Commit yourself. Commit yourself to love yourself 120 percent. Do things for you, work out, walk, run, read, talk with people. 

Love yourself just the way you are and you will be able to love him the way he is as well, but in due time.

And yes, loving yourself involves refusing to own his problems with you being at TAM or other sites.

Take care.


----------



## underwater2010 (Jun 27, 2012)

I am thinking I will be on the sites when he is not home. Just to keep things calm around the house. As far as reading....been hard to concentrate since dday. Just wanted to say thank you guys. Very few people in my real life want to talk about it anymore. I get the just let it go. You guys are great support!!!


----------



## Sara8 (May 2, 2012)

underwater2010 said:


> I am thinking I will be on the sites when he is not home. Just to keep things calm around the house. As far as reading....been hard to concentrate since dday. Just wanted to say thank you guys. Very few people in my real life want to talk about it anymore. I get the just let it go. You guys are great support!!!

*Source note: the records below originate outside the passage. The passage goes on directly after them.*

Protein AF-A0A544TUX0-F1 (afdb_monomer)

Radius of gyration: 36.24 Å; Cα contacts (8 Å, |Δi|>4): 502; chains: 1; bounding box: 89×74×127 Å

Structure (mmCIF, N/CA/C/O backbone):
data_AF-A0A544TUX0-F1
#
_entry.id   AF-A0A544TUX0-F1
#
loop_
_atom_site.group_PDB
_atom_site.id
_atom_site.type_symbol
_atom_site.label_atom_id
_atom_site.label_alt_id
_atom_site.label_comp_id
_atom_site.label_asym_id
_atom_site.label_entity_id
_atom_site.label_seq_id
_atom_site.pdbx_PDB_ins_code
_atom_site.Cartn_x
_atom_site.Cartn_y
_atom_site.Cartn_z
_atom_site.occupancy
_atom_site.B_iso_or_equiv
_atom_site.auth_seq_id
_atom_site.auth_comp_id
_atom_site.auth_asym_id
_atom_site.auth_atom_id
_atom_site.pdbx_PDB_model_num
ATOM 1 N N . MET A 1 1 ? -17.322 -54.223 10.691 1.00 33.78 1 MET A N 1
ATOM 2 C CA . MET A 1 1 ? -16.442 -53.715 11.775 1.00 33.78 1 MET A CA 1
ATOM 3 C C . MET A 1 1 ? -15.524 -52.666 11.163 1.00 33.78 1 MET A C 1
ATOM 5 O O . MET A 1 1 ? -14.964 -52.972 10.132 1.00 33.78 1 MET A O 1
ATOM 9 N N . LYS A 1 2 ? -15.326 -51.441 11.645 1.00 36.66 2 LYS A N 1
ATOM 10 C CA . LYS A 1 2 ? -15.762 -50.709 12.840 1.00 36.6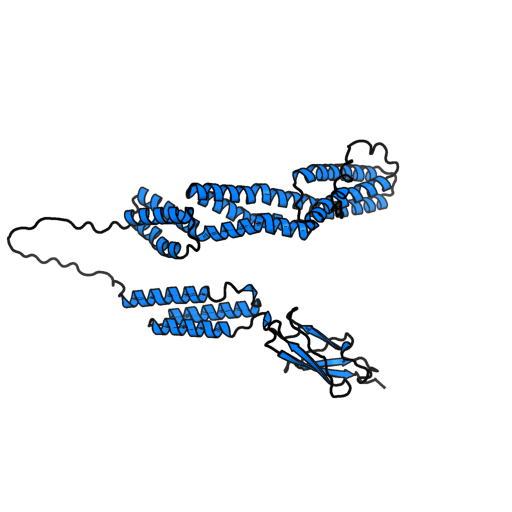6 2 LYS A CA 1
ATOM 11 C C . LYS A 1 2 ? -15.815 -49.222 12.447 1.00 36.66 2 LYS A C 1
ATOM 13 O O . LYS A 1 2 ? -14.890 -48.716 11.824 1.00 36.66 2 LYS A O 1
ATOM 18 N N . ARG A 1 3 ? -16.894 -48.552 12.851 1.00 38.44 3 ARG A N 1
ATOM 19 C CA . ARG A 1 3 ? -17.051 -47.092 12.891 1.00 38.44 3 ARG A CA 1
ATOM 20 C C . ARG A 1 3 ? -16.019 -46.466 13.837 1.00 38.44 3 ARG A C 1
ATOM 22 O O . ARG A 1 3 ? -15.834 -47.023 14.916 1.00 38.44 3 ARG A O 1
ATOM 29 N N . LYS A 1 4 ? -15.497 -45.280 13.502 1.00 34.09 4 LYS A N 1
ATOM 30 C CA . LYS A 1 4 ? -15.209 -44.160 14.428 1.00 34.09 4 LYS A CA 1
ATOM 31 C C . LYS A 1 4 ? -15.284 -42.849 13.619 1.00 34.09 4 LYS A C 1
ATOM 33 O O . LYS A 1 4 ? -14.521 -42.691 12.681 1.00 34.09 4 LYS A O 1
ATOM 38 N N . LEU A 1 5 ? -16.388 -42.100 13.731 1.00 33.72 5 LEU A N 1
ATOM 39 C CA . LEU A 1 5 ? -16.611 -40.958 14.650 1.00 33.72 5 LEU A CA 1
ATOM 40 C C . LEU A 1 5 ? -15.950 -39.672 14.113 1.00 33.72 5 LEU A C 1
ATOM 42 O O . LEU A 1 5 ? -14.737 -39.534 14.150 1.00 33.72 5 LEU A O 1
ATOM 46 N N . TRP A 1 6 ? -16.728 -38.822 13.437 1.00 34.91 6 TRP A N 1
ATOM 47 C CA . TRP A 1 6 ? -17.335 -37.611 14.024 1.00 34.91 6 TRP A CA 1
ATOM 48 C C . TRP A 1 6 ? -16.304 -36.558 14.445 1.00 34.91 6 TRP A C 1
ATOM 50 O O . TRP A 1 6 ? -15.800 -36.607 15.562 1.00 34.91 6 TRP A O 1
ATOM 60 N N . LYS A 1 7 ? -16.094 -35.567 13.570 1.00 28.17 7 LYS A N 1
ATOM 61 C CA . LYS A 1 7 ? -16.189 -34.140 13.912 1.00 28.17 7 LYS A CA 1
ATOM 62 C C . LYS A 1 7 ? -16.764 -33.408 12.703 1.00 28.17 7 LYS A C 1
ATOM 64 O O . LYS A 1 7 ? -16.046 -32.924 11.837 1.00 28.17 7 LYS A O 1
ATOM 69 N N . GLU A 1 8 ? -18.088 -33.403 12.644 1.00 30.56 8 GLU A N 1
ATOM 70 C CA . GLU A 1 8 ? -18.837 -32.346 11.983 1.00 30.56 8 GLU A CA 1
ATOM 71 C C . GLU A 1 8 ? -18.351 -31.010 12.560 1.00 30.56 8 GLU A C 1
ATOM 73 O O . GLU A 1 8 ? -18.554 -30.725 13.741 1.00 30.56 8 GLU A O 1
ATOM 78 N N . ILE A 1 9 ? -17.672 -30.197 11.752 1.00 29.77 9 ILE A N 1
ATOM 79 C CA . ILE A 1 9 ? -17.507 -28.773 12.049 1.00 29.77 9 ILE A CA 1
ATOM 80 C C . ILE A 1 9 ? -18.837 -28.118 11.664 1.00 29.77 9 ILE A C 1
ATOM 82 O O . ILE A 1 9 ? -18.999 -27.516 10.610 1.00 29.77 9 ILE A O 1
ATOM 86 N N . VAL A 1 10 ? -19.830 -28.330 12.526 1.00 33.09 10 VAL A N 1
ATOM 87 C CA . VAL A 1 10 ? -21.078 -27.567 12.603 1.00 33.09 10 VAL A CA 1
ATOM 88 C C . VAL A 1 10 ? -20.854 -26.489 13.660 1.00 33.09 10 VAL A C 1
ATOM 90 O O . VAL A 1 10 ? -21.362 -26.569 14.766 1.00 33.09 10 VAL A O 1
ATOM 93 N N . VAL A 1 11 ? -20.006 -25.514 13.336 1.00 32.69 11 VAL A N 1
ATOM 94 C CA . VAL A 1 11 ? -19.858 -24.207 14.003 1.00 32.69 11 VAL A CA 1
ATOM 95 C C . VAL A 1 11 ? -19.198 -23.340 12.923 1.00 32.69 11 VAL A C 1
ATOM 97 O O . VAL A 1 11 ? -18.029 -23.549 12.636 1.00 32.69 11 VAL A O 1
ATOM 100 N N . VAL A 1 12 ? -19.933 -22.641 12.050 1.00 30.20 12 VAL A N 1
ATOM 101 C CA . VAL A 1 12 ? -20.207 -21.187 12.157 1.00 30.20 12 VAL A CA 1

My sTBEH hated when I told him I was visiting a supported forum for betrayed spouses. 

He told me I shouldn't trust anonymous advice posted on the internet. 

I guess he thought I should trust him instead.:scratchhead:


----------



## Rowan (Apr 3, 2012)

Sara8 said:


> My sTBEH hated when I told him I was visiting a supported forum for betrayed spouses.
> 
> He told me I shouldn't trust anonymous advice posted on the internet.
> 
> I guess he thought I should trust him instead.:scratchhead:


LOL! Mine, too. I shouldn't trust advice I was getting from strangers online. But he was all about trusting the advice he was getting from his buddies who are also WH's and from the OW ('cause, you know, they can be just friends now that they aren't having an affair anymore).


----------



## daggeredheart (Feb 21, 2012)

Liked but "disliked" the idea that you shoulder the pain for everyone, which is probably normal for women because we hold the nest together. 

I saw a article about remembering to "mother" yourself. Treat yourself like a wonderful mom would. Tired? Go take a small nap, even if for a few minutes. Feeling sad? Pour a cup of tea or coffee....have a good cry. Call a friend. Read books that lift you out of sadness. Feeling like sadness won't leave??? Good, embrace it, let it wash over you and then roll back out like a wave. It will come back along with it's good friends anger and distrust. That's ok, it supposed to because it's all part of the healing. 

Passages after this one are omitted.